_TASK MATERIAL_
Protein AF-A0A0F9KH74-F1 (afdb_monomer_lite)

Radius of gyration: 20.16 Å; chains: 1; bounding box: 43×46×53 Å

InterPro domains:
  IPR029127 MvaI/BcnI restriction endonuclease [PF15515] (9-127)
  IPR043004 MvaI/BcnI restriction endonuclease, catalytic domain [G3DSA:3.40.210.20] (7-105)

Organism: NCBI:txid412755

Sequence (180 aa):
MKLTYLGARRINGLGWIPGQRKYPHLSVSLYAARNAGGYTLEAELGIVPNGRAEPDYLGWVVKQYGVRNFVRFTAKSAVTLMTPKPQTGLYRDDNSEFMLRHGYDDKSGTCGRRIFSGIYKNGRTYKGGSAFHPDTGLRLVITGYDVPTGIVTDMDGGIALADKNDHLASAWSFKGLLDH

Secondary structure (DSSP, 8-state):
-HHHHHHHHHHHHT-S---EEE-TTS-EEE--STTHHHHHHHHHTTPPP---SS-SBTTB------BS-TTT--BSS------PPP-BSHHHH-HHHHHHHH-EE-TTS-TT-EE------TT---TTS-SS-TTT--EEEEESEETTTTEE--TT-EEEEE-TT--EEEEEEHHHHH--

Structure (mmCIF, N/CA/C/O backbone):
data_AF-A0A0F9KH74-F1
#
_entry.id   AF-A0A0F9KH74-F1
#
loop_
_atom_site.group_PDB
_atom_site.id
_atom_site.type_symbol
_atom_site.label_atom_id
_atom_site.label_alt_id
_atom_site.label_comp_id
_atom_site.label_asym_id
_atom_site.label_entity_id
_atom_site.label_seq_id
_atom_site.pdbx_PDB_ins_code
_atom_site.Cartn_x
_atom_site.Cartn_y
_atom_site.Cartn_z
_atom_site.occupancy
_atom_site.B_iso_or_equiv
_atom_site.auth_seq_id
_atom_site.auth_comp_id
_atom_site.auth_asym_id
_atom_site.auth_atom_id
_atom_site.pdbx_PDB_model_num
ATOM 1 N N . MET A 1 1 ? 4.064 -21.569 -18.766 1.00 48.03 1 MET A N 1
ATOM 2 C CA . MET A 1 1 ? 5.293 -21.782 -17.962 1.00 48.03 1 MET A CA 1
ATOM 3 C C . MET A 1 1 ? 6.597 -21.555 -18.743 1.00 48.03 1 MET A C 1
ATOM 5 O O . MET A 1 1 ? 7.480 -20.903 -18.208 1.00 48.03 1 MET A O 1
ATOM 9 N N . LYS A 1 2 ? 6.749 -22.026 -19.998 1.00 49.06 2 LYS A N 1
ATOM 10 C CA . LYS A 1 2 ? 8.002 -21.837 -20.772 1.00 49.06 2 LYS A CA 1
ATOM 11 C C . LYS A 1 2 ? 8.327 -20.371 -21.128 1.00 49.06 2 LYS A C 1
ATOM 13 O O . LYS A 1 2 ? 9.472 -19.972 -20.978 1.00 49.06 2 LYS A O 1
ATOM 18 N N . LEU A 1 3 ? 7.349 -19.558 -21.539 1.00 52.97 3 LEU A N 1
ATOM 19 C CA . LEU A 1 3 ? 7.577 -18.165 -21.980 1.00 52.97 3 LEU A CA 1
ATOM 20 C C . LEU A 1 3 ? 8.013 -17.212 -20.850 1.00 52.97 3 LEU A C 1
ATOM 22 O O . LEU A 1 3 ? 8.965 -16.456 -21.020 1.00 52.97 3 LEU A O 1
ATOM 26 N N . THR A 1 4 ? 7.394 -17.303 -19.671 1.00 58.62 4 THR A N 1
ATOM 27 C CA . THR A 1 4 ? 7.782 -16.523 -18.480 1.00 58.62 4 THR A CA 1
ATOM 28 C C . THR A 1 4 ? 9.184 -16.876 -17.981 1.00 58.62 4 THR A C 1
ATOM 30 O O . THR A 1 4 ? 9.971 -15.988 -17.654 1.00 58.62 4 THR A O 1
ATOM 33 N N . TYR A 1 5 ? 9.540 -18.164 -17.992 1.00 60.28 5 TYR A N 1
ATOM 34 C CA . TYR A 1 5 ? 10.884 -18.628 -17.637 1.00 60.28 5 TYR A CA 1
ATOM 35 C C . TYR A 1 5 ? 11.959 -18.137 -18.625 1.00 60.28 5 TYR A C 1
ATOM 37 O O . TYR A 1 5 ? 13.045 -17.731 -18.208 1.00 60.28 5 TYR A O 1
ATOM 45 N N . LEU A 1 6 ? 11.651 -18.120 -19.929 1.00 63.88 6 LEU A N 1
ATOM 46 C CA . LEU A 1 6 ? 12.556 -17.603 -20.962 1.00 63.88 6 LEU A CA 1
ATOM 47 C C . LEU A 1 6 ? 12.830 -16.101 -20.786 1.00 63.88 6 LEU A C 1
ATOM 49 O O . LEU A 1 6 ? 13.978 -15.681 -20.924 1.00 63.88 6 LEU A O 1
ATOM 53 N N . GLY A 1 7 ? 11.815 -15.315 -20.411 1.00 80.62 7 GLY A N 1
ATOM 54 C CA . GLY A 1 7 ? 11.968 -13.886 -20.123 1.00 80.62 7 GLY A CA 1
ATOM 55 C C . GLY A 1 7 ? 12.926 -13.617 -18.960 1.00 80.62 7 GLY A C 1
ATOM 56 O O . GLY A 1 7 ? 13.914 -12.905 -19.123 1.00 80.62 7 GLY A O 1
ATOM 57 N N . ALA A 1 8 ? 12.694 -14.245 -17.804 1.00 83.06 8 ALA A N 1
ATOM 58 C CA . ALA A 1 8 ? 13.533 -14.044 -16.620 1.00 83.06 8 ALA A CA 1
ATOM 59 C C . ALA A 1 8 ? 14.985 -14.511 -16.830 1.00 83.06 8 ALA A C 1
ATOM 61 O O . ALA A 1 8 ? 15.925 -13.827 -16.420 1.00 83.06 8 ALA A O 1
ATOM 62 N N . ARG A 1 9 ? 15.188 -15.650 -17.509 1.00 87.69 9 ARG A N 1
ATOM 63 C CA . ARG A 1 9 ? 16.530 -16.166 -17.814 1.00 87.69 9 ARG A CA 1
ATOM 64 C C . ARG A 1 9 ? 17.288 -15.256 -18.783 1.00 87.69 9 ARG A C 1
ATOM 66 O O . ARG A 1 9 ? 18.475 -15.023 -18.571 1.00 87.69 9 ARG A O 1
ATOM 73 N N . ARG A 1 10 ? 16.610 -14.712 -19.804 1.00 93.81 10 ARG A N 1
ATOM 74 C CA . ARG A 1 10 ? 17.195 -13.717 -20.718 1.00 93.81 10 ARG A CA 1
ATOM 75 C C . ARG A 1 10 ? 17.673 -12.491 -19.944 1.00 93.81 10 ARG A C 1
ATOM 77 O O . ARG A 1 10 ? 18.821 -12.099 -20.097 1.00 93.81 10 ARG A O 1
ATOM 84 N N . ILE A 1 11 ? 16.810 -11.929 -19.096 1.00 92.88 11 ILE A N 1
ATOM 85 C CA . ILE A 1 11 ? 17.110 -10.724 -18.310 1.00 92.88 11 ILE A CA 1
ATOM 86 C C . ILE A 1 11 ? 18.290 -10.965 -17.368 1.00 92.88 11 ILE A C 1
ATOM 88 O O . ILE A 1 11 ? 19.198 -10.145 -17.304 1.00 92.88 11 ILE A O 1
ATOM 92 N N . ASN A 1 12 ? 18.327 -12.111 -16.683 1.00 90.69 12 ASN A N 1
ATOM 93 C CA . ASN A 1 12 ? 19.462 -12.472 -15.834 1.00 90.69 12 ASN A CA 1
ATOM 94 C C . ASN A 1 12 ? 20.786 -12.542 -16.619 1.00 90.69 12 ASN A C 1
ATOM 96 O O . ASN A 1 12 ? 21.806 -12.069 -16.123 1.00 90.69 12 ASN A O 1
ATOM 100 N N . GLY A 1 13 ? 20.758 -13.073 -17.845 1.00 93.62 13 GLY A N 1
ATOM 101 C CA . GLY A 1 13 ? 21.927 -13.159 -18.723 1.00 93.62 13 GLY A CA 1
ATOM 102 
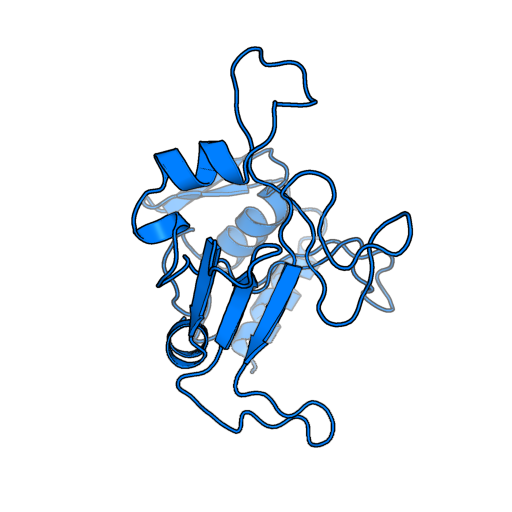C C . GLY A 1 13 ? 22.490 -11.809 -19.186 1.00 93.62 13 GLY A C 1
ATOM 103 O O . GLY A 1 13 ? 23.634 -11.768 -19.626 1.00 93.62 13 GLY A O 1
ATOM 104 N N . LEU A 1 14 ? 21.734 -10.711 -19.060 1.00 93.62 14 LEU A N 1
ATOM 105 C CA . LEU A 1 14 ? 22.216 -9.358 -19.365 1.00 93.62 14 LEU A CA 1
ATOM 106 C C . LEU A 1 14 ? 23.103 -8.768 -18.256 1.00 93.62 14 LEU A C 1
ATOM 108 O O . LEU A 1 14 ? 23.774 -7.762 -18.478 1.00 93.62 14 LEU A O 1
ATOM 112 N N . GLY A 1 15 ? 23.118 -9.369 -17.062 1.00 93.94 15 GLY A N 1
ATOM 113 C CA . GLY A 1 15 ? 23.867 -8.848 -15.922 1.00 93.94 15 GLY A CA 1
ATOM 114 C C . GLY A 1 15 ? 23.286 -7.534 -15.391 1.00 93.94 15 GLY A C 1
ATOM 115 O O . GLY A 1 15 ? 22.093 -7.442 -15.100 1.00 93.94 15 GLY A O 1
ATOM 116 N N . TRP A 1 16 ? 24.139 -6.526 -15.199 1.00 94.25 16 TRP A N 1
ATOM 117 C CA . TRP A 1 16 ? 23.716 -5.222 -14.686 1.00 94.25 16 TRP A CA 1
ATOM 118 C C . TRP A 1 16 ? 23.044 -4.393 -15.779 1.00 94.25 16 TRP A C 1
ATOM 120 O O . TRP A 1 16 ? 23.682 -4.001 -16.751 1.00 94.25 16 TRP A O 1
ATOM 130 N N . ILE A 1 17 ? 21.767 -4.076 -15.574 1.00 95.19 17 ILE A N 1
ATOM 131 C CA 
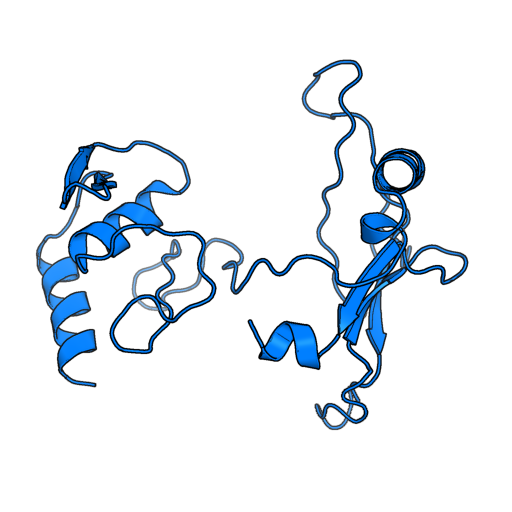. ILE A 1 17 ? 20.979 -3.246 -16.487 1.00 95.19 17 ILE A CA 1
ATOM 132 C C . ILE A 1 17 ? 20.804 -1.859 -15.852 1.00 95.19 17 ILE A C 1
ATOM 134 O O . ILE A 1 17 ? 20.319 -1.777 -14.717 1.00 95.19 17 ILE A O 1
ATOM 138 N N . PRO A 1 18 ? 21.181 -0.766 -16.540 1.00 95.31 18 PRO A N 1
ATOM 139 C CA . PRO A 1 18 ? 20.872 0.584 -16.087 1.00 95.31 18 PRO A CA 1
ATOM 140 C C . PRO A 1 18 ? 19.368 0.790 -15.852 1.00 95.31 18 PRO A C 1
ATOM 142 O O . PRO A 1 18 ? 18.519 0.181 -16.505 1.00 95.31 18 PRO A O 1
ATOM 145 N N . GLY A 1 19 ? 19.029 1.676 -14.914 1.00 96.12 19 GLY A N 1
ATOM 146 C CA . GLY A 1 19 ? 17.643 2.079 -14.686 1.00 96.12 19 GLY A CA 1
ATOM 147 C C . GLY A 1 19 ? 17.027 2.632 -15.971 1.00 96.12 19 GLY A C 1
ATOM 148 O O . GLY A 1 19 ? 17.573 3.569 -16.552 1.00 96.12 19 GLY A O 1
ATOM 149 N N . GLN A 1 20 ? 15.909 2.063 -16.419 1.00 96.75 20 GLN A N 1
ATOM 150 C CA . GLN A 1 20 ? 15.245 2.455 -17.660 1.00 96.75 20 GLN A CA 1
ATOM 151 C C . GLN A 1 20 ? 13.730 2.308 -17.546 1.00 96.75 20 GLN A C 1
ATOM 153 O O . GLN A 1 20 ? 13.219 1.587 -16.691 1.00 96.75 20 GLN A O 1
ATOM 158 N N . ARG A 1 21 ? 13.004 3.004 -18.416 1.00 95.88 21 ARG A N 1
ATOM 159 C CA . ARG A 1 21 ? 11.545 2.954 -18.483 1.00 95.88 21 ARG A CA 1
ATOM 160 C C . ARG A 1 21 ? 11.089 2.938 -19.932 1.00 95.88 21 ARG A C 1
ATOM 162 O O . ARG A 1 21 ? 11.602 3.705 -20.745 1.00 95.88 21 ARG A O 1
ATOM 169 N N . LYS A 1 22 ? 10.093 2.101 -20.227 1.00 94.44 22 LYS A N 1
ATOM 170 C CA . LYS A 1 22 ? 9.381 2.102 -21.506 1.00 94.44 22 LYS A CA 1
ATOM 171 C C . LYS A 1 22 ? 8.221 3.098 -21.473 1.00 94.44 22 LYS A C 1
ATOM 173 O O . LYS A 1 22 ? 7.542 3.231 -20.455 1.00 94.44 22 LYS A O 1
ATOM 178 N N . TYR A 1 23 ? 7.984 3.790 -22.579 1.00 91.81 23 TYR A N 1
ATOM 179 C CA . TYR A 1 23 ? 6.917 4.781 -22.718 1.00 91.81 23 TYR A CA 1
ATOM 180 C C . TYR A 1 23 ? 5.833 4.310 -23.703 1.00 91.81 23 TYR A C 1
ATOM 182 O O . TYR A 1 23 ? 6.081 3.397 -24.490 1.00 91.81 23 TYR A O 1
ATOM 190 N N . PRO A 1 24 ? 4.634 4.930 -23.709 1.00 89.44 24 PRO A N 1
ATOM 191 C CA . PRO A 1 24 ? 3.544 4.544 -24.615 1.00 89.44 24 PRO A CA 1
ATOM 192 C C . PRO A 1 24 ? 3.896 4.605 -26.105 1.00 89.44 24 PRO A C 1
ATOM 194 O O . PRO A 1 24 ? 3.421 3.787 -26.881 1.00 89.44 24 PRO A O 1
ATOM 197 N N . HIS A 1 25 ? 4.793 5.514 -26.497 1.00 90.06 25 HIS A N 1
ATOM 198 C CA . HIS A 1 25 ? 5.338 5.600 -27.857 1.00 90.06 25 HIS A CA 1
ATOM 199 C C . HIS A 1 25 ? 6.450 4.569 -28.133 1.00 90.06 25 HIS A C 1
ATOM 201 O O . HIS A 1 25 ? 7.228 4.721 -29.068 1.00 90.06 25 HIS A O 1
ATOM 207 N N . LEU A 1 26 ? 6.541 3.534 -27.292 1.00 88.06 26 LEU A N 1
ATOM 208 C CA . LEU A 1 26 ? 7.447 2.388 -27.368 1.00 88.06 26 LEU A CA 1
ATOM 209 C C . LEU A 1 26 ? 8.941 2.690 -27.216 1.00 88.06 26 LEU A C 1
ATOM 211 O O . LEU A 1 26 ? 9.739 1.754 -27.244 1.00 88.06 26 LEU A O 1
ATOM 215 N N . SER A 1 27 ? 9.328 3.944 -26.978 1.00 93.56 27 SER A N 1
ATOM 216 C CA . SER A 1 27 ? 10.710 4.264 -26.629 1.00 93.56 27 SER A CA 1
ATOM 217 C C . SER A 1 27 ? 11.077 3.743 -25.242 1.00 93.56 27 SER A C 1
ATOM 219 O O . SER A 1 27 ? 10.225 3.563 -24.364 1.00 93.56 27 SER A O 1
ATOM 221 N N . VAL A 1 28 ? 12.377 3.541 -25.051 1.00 95.19 28 VAL A N 1
ATOM 222 C CA . VAL A 1 28 ? 12.991 3.261 -23.757 1.00 95.19 28 VAL A CA 1
ATOM 223 C C . VAL A 1 28 ? 13.985 4.378 -23.466 1.00 95.19 28 VAL A C 1
ATOM 225 O O . VAL A 1 28 ? 14.752 4.779 -24.340 1.00 95.19 28 VAL A O 1
ATOM 228 N N . SER A 1 29 ? 13.962 4.918 -22.252 1.00 95.31 29 SER A N 1
ATOM 229 C CA . SER A 1 29 ? 14.919 5.942 -21.821 1.00 95.31 29 SER A CA 1
ATOM 230 C C . SER A 1 29 ? 15.424 5.662 -20.417 1.00 95.31 29 SER A C 1
ATOM 232 O O . SER A 1 29 ? 14.748 4.995 -19.628 1.00 95.31 29 SER A O 1
ATOM 234 N N . LEU A 1 30 ? 16.615 6.183 -20.109 1.00 96.62 30 LEU A N 1
ATOM 235 C CA . LEU A 1 30 ? 17.196 6.090 -18.774 1.00 96.62 30 LEU A CA 1
ATOM 236 C C . LEU A 1 30 ? 16.256 6.710 -17.741 1.00 96.62 30 LEU A C 1
ATOM 238 O O . LEU A 1 30 ? 15.686 7.782 -17.944 1.00 96.62 30 LEU A O 1
ATOM 242 N N . TYR A 1 31 ? 16.111 6.021 -16.617 1.00 95.81 31 TYR A N 1
ATOM 243 C CA . TYR A 1 31 ? 15.230 6.425 -15.538 1.00 95.81 31 TYR A CA 1
ATOM 244 C C . TYR A 1 31 ? 15.869 6.103 -14.188 1.00 95.81 31 TYR A C 1
ATOM 246 O O . TYR A 1 31 ? 16.121 4.944 -13.860 1.00 95.81 31 TYR A O 1
ATOM 254 N N . ALA A 1 32 ? 16.116 7.144 -13.393 1.00 94.62 32 ALA A N 1
ATOM 255 C CA . ALA A 1 32 ? 16.782 7.047 -12.101 1.00 94.62 32 ALA A CA 1
ATOM 256 C C . ALA A 1 32 ? 15.840 7.504 -10.980 1.00 94.62 32 ALA A C 1
ATOM 258 O O . ALA A 1 32 ? 15.672 8.694 -10.729 1.00 94.62 32 ALA A O 1
ATOM 259 N N . ALA A 1 33 ? 15.217 6.542 -10.300 1.00 92.31 33 ALA A N 1
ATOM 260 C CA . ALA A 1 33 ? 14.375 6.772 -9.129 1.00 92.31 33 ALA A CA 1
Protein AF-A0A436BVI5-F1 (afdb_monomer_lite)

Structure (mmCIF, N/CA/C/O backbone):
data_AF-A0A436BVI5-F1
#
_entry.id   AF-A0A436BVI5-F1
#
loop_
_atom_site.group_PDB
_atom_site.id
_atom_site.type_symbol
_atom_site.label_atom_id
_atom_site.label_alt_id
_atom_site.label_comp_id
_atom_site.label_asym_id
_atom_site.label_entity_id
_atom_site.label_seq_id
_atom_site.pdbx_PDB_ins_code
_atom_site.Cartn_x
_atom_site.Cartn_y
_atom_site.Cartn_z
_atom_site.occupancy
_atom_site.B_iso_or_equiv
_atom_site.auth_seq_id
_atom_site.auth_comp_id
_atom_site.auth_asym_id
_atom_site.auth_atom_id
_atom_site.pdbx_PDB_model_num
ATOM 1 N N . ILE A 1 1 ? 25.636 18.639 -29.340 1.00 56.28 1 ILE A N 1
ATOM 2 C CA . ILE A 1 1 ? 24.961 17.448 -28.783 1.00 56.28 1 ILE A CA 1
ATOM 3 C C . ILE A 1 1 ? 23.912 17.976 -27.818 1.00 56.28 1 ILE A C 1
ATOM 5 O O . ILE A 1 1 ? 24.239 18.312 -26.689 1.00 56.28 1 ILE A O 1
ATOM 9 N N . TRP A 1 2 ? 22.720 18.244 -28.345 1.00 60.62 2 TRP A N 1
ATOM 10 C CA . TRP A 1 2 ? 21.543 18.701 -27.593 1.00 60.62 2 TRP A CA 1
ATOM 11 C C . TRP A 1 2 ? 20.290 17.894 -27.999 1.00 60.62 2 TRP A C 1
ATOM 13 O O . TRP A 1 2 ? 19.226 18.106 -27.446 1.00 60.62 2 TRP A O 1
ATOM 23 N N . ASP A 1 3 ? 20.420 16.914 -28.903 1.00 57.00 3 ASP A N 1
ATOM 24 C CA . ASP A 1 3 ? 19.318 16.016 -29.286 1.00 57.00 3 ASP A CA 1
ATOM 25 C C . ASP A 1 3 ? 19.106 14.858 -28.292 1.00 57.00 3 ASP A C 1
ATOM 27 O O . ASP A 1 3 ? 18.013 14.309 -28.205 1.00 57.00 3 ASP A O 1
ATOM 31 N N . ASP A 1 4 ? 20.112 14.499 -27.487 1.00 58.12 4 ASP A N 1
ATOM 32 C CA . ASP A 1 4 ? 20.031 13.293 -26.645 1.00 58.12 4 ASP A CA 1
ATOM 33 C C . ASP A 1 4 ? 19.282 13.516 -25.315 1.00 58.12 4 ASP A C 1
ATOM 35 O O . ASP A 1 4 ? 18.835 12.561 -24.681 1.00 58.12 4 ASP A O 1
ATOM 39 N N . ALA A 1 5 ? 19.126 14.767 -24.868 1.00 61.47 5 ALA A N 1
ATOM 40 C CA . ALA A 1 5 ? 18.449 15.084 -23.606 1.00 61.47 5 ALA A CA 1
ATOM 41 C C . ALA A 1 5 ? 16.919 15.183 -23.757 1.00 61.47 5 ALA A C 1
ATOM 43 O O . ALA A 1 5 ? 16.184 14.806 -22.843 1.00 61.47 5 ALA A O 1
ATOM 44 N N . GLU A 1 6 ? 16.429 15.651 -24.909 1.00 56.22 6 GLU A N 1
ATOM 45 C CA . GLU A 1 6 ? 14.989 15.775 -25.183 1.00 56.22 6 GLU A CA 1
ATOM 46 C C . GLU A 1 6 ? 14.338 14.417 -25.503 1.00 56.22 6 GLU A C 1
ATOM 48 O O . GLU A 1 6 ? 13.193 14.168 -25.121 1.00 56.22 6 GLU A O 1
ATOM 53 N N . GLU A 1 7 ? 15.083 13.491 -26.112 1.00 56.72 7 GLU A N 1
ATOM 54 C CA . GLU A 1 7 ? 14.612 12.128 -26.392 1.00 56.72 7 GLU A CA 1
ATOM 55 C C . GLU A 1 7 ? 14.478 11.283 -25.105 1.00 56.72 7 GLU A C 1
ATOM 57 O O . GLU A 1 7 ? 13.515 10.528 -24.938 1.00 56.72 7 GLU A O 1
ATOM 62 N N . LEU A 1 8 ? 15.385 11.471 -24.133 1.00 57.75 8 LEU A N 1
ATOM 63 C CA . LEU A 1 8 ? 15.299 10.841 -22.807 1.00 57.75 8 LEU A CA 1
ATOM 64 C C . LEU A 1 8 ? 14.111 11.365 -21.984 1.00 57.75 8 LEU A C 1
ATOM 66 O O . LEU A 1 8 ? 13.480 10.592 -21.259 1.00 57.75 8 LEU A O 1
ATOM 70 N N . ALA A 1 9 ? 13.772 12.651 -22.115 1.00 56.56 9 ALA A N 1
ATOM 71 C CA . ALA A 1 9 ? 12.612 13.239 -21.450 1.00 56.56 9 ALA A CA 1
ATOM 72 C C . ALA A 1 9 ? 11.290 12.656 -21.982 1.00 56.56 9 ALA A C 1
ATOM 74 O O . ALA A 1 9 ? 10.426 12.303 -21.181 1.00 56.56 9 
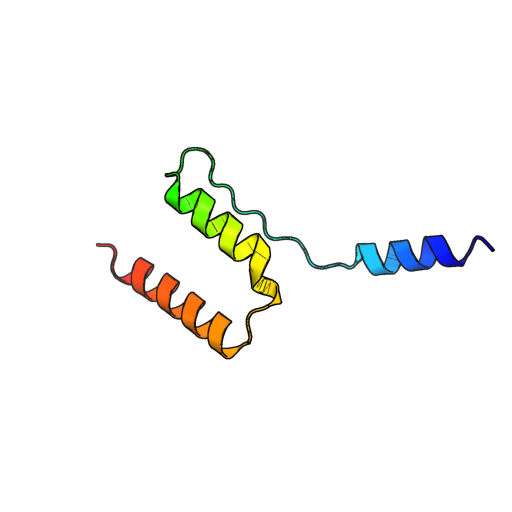ALA A O 1
ATOM 75 N N . ARG A 1 10 ? 11.161 12.445 -23.303 1.00 55.84 10 ARG A N 1
ATOM 76 C CA . ARG A 1 10 ? 9.969 11.816 -23.911 1.00 55.84 10 ARG A CA 1
ATOM 77 C C . ARG A 1 10 ? 9.774 10.349 -23.512 1.00 55.84 10 ARG A C 1
ATOM 79 O O . ARG A 1 10 ? 8.639 9.921 -23.317 1.00 55.84 10 ARG A O 1
ATOM 86 N N . LEU A 1 11 ? 10.855 9.582 -23.344 1.00 51.69 11 LEU A N 1
ATOM 87 C CA . LEU A 1 11 ? 10.790 8.205 -22.825 1.00 51.69 11 LEU A CA 1
ATOM 88 C C . LEU A 1 11 ? 10.421 8.157 -21.330 1.00 51.69 11 LEU A C 1
ATOM 90 O O . LEU A 1 11 ? 9.730 7.233 -20.898 1.00 51.69 11 LEU A O 1
ATOM 94 N N . ALA A 1 12 ? 10.830 9.159 -20.546 1.00 55.22 12 ALA A N 1
ATOM 95 C CA . ALA A 1 12 ? 10.448 9.293 -19.140 1.00 55.22 12 ALA A CA 1
ATOM 96 C C . ALA A 1 12 ? 8.991 9.764 -18.954 1.00 55.22 12 ALA A C 1
ATOM 98 O O . ALA A 1 12 ? 8.348 9.407 -17.966 1.00 55.22 12 ALA A O 1
ATOM 99 N N . GLU A 1 13 ? 8.443 10.520 -19.904 1.00 48.72 13 GLU A N 1
ATOM 100 C CA . GLU A 1 13 ? 7.074 11.050 -19.848 1.00 48.72 13 GLU A CA 1
ATOM 101 C C . GLU A 1 13 ? 6.001 9.963 -20.056 1.00 48.72 13 GLU A C 1
ATOM 103 O O . GLU A 1 13 ? 4.875 10.092 -19.582 1.00 48.72 13 GLU A O 1
ATOM 108 N N . ALA A 1 14 ? 6.375 8.831 -20.664 1.00 53.12 14 ALA A N 1
ATOM 109 C CA . ALA A 1 14 ? 5.548 7.625 -20.758 1.00 53.12 14 ALA A CA 1
ATOM 110 C C . ALA A 1 14 ? 5.646 6.704 -19.519 1.00 53.12 14 ALA A C 1
ATOM 112 O O . ALA A 1 14 ? 5.133 5.581 -19.537 1.00 53.12 14 ALA A O 1
ATOM 113 N N . SER A 1 15 ? 6.325 7.128 -18.445 1.00 49.81 15 SER A N 1
ATOM 114 C CA . SER A 1 15 ? 6.555 6.275 -17.279 1.00 49.81 15 SER A CA 1
ATOM 115 C C . SER A 1 15 ? 5.318 6.167 -16.377 1.00 49.81 15 SER A C 1
ATOM 117 O O . SER A 1 15 ? 4.857 7.124 -15.764 1.00 49.81 15 SER A O 1
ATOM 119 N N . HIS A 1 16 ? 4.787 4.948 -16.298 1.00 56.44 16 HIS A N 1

_THE TASK_
Look above for the line with "ATOM 105 C CA" and the line with "ATOM 108 O O"; transcribe both and all lines in between, exactly, and nothing else.

_REPLY TO THE EXERCISE_
ATOM 105 C CA . LEU A 1 14 ? 22.216 -9.358 -19.365 1.00 93.62 14 LEU A CA 1
ATOM 106 C C . LEU A 1 14 ? 23.103 -8.768 -18.256 1.00 93.62 14 LEU A C 1
ATOM 108 O O . LEU A 1 14 ? 23.774 -7.762 -18.478 1.00 93.62 14 LEU A O 1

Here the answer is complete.